• [Goal of the exercise]:
Only one portion of the data is to be written out: from the line bearing "ATOM 122 C C" through the line bearing "ATOM 141 C CA". Write it exactly as it appears.

········

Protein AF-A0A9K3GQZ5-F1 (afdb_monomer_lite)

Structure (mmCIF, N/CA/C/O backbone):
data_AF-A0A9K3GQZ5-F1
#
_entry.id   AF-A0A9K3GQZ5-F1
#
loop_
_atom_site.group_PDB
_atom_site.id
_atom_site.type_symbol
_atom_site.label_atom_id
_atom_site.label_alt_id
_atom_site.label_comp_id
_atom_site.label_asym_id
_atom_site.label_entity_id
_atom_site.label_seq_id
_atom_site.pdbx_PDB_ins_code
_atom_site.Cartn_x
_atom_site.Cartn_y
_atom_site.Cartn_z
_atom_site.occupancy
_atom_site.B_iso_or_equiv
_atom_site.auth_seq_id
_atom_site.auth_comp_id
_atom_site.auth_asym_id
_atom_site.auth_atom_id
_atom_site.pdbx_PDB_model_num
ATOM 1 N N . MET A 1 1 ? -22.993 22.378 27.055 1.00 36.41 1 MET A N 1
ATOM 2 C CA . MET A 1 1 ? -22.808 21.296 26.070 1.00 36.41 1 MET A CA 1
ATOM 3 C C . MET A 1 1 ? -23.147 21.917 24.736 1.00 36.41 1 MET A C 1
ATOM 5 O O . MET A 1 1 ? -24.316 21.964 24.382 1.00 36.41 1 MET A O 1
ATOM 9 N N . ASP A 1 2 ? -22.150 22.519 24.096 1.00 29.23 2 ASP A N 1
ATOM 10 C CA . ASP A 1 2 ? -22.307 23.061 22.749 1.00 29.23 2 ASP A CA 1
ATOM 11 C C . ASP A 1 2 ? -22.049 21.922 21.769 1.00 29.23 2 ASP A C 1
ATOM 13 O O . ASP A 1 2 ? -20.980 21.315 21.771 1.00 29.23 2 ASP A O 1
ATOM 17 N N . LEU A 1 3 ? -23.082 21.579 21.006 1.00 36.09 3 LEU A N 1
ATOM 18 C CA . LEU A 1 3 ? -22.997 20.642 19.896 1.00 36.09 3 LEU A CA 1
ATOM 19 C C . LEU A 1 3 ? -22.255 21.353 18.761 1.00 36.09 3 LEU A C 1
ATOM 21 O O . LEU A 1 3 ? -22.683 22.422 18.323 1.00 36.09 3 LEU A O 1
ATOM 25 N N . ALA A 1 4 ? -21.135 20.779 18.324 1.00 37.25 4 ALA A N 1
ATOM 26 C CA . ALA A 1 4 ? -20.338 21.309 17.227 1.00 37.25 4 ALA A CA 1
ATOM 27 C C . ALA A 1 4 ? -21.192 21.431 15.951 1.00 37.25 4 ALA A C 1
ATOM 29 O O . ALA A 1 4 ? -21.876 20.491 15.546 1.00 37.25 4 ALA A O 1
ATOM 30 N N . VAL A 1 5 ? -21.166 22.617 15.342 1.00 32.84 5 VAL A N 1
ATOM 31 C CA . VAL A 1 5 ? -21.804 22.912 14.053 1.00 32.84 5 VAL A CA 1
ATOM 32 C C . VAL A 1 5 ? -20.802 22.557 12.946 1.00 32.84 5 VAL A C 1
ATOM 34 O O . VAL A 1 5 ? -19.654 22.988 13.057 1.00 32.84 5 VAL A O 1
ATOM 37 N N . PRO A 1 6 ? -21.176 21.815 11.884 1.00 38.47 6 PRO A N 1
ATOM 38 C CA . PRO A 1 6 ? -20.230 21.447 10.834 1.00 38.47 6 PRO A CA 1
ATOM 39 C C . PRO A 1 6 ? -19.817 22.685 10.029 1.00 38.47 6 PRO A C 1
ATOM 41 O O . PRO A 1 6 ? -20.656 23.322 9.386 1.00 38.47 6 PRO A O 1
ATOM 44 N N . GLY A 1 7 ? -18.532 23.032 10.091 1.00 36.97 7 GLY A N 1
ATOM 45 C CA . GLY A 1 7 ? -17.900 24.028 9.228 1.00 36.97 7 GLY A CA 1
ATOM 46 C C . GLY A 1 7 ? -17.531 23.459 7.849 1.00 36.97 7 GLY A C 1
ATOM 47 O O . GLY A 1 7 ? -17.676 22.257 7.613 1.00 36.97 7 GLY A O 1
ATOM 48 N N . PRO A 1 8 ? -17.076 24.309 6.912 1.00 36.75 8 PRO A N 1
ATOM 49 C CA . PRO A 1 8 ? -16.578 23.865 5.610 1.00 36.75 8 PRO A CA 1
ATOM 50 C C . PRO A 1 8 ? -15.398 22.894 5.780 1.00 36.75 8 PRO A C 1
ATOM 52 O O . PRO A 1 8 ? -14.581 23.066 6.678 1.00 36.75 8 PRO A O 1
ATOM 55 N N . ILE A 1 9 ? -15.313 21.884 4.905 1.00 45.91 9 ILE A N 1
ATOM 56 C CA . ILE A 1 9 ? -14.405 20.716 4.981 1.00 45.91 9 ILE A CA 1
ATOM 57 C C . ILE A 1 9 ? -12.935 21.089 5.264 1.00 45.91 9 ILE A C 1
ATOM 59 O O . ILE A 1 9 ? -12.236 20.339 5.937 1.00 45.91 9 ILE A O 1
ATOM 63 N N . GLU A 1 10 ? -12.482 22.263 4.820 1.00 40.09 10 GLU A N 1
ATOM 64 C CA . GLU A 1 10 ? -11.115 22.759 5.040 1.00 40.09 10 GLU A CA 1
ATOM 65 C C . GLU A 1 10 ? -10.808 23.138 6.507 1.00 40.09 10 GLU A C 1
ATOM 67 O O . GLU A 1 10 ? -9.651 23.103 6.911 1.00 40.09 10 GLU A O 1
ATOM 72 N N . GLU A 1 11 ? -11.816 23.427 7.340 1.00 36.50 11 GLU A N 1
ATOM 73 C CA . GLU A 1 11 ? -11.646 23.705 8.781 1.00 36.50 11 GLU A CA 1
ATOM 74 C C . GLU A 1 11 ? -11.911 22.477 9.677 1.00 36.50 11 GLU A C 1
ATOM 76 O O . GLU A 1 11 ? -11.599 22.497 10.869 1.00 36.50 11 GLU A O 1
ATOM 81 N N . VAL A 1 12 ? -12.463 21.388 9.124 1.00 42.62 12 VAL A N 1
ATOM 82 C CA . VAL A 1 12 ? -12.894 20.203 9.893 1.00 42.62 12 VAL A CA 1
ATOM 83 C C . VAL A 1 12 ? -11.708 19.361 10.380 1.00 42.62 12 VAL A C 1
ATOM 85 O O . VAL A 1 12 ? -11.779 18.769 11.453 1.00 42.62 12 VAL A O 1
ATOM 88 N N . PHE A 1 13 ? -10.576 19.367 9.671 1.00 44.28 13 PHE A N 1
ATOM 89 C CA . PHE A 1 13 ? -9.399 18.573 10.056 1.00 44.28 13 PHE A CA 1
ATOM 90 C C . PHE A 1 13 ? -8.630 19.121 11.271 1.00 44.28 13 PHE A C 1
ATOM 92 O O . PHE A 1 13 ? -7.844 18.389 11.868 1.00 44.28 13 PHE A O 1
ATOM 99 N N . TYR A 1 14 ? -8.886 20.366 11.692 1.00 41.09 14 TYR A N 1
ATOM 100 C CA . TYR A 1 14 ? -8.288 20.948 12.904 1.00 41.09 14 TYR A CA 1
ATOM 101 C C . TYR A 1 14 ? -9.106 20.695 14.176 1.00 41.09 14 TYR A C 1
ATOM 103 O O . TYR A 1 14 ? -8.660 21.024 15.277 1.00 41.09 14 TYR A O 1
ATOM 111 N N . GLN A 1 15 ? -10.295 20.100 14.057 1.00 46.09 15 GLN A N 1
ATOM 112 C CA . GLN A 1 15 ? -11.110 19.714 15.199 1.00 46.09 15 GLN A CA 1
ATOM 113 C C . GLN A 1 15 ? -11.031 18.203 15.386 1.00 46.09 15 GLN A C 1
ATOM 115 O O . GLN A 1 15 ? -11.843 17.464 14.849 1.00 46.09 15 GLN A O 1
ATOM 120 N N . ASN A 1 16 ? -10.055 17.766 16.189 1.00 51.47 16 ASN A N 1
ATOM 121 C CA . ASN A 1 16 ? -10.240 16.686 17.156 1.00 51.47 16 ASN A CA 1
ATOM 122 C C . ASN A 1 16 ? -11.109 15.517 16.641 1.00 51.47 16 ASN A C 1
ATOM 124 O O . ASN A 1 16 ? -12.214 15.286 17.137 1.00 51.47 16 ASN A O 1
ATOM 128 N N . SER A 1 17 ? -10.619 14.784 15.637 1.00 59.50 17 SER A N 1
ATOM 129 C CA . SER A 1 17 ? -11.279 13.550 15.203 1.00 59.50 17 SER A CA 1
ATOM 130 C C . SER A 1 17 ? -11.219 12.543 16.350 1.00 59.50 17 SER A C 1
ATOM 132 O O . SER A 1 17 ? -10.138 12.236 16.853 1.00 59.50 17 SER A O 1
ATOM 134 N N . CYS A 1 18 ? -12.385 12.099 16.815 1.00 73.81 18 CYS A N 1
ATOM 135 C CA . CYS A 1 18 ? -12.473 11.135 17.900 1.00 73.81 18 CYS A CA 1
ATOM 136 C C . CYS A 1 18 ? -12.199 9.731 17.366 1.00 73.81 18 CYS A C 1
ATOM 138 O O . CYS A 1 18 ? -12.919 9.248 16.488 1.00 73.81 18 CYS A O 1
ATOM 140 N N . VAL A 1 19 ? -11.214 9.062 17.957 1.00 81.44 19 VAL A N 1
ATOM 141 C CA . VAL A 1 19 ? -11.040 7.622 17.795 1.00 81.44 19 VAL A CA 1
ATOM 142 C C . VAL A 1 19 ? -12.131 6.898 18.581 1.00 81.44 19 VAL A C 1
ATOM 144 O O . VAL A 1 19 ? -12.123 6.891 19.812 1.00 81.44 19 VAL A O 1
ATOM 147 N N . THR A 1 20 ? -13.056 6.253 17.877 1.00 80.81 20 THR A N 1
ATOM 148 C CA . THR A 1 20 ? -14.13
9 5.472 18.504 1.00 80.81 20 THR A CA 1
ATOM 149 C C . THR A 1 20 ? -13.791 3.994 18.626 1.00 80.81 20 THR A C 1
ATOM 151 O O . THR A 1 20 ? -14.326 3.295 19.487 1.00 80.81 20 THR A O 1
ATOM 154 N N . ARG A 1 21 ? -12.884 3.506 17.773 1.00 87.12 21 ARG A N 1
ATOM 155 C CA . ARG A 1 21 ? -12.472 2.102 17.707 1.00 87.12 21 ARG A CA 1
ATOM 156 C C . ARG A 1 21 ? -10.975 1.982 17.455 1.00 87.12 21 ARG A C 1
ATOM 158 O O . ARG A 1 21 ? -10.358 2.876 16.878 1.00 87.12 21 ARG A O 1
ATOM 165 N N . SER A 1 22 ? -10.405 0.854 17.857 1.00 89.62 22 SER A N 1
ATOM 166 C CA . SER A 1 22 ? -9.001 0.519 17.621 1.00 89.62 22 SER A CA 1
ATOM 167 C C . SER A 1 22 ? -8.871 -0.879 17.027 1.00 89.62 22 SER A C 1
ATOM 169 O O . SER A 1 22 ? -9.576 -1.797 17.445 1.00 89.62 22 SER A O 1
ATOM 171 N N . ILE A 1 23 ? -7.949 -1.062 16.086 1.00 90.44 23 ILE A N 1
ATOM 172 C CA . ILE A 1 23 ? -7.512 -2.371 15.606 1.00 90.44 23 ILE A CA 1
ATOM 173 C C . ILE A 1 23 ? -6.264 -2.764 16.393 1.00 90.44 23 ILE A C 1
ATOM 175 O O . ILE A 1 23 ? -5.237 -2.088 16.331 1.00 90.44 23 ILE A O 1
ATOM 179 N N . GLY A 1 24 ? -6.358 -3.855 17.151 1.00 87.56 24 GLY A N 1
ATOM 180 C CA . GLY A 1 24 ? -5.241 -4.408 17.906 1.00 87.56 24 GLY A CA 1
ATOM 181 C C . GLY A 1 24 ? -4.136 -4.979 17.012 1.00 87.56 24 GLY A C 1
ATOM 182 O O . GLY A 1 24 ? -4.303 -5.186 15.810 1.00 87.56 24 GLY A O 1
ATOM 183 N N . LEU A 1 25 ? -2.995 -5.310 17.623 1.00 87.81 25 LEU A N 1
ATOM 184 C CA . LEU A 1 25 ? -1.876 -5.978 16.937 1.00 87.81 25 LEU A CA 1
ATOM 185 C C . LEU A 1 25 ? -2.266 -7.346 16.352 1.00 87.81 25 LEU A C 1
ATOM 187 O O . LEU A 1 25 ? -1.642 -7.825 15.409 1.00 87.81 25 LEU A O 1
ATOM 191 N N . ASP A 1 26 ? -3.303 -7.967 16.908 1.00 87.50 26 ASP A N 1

········

• [Written reply]:
ATOM 122 C C . ASN A 1 16 ? -11.109 15.517 16.641 1.00 51.47 16 ASN A C 1
ATOM 124 O O . ASN A 1 16 ? -12.214 15.286 17.137 1.00 51.47 16 ASN A O 1
ATOM 128 N N . SER A 1 17 ? -10.619 14.784 15.637 1.00 59.50 17 SER A N 1
ATOM 129 C CA . SER A 1 17 ? -11.279 13.550 15.203 1.00 59.50 17 SER A CA 1
ATOM 130 C C . SER A 1 17 ? -11.219 12.543 16.350 1.00 59.50 17 SER A C 1
ATOM 132 O O . SER A 1 17 ? -10.138 12.236 16.853 1.00 59.50 17 SER A O 1
ATOM 134 N N . CYS A 1 18 ? -12.385 12.099 16.815 1.00 73.81 18 CYS A N 1
ATOM 135 C CA . CYS A 1 18 ? -12.473 11.135 17.900 1.00 73.81 18 CYS A CA 1
ATOM 136 C C . CYS A 1 18 ? -12.199 9.731 17.366 1.00 73.81 18 CYS A C 1
ATOM 138 O O . CYS A 1 18 ? -12.919 9.248 16.488 1.00 73.81 18 CYS A O 1
ATOM 140 N N . VAL A 1 19 ? -11.214 9.062 17.957 1.00 81.44 19 VAL A N 1
ATOM 141 C CA . VAL A 1 19 ? -11.040 7.622 17.795 1.00 81.44 19 VAL A CA 1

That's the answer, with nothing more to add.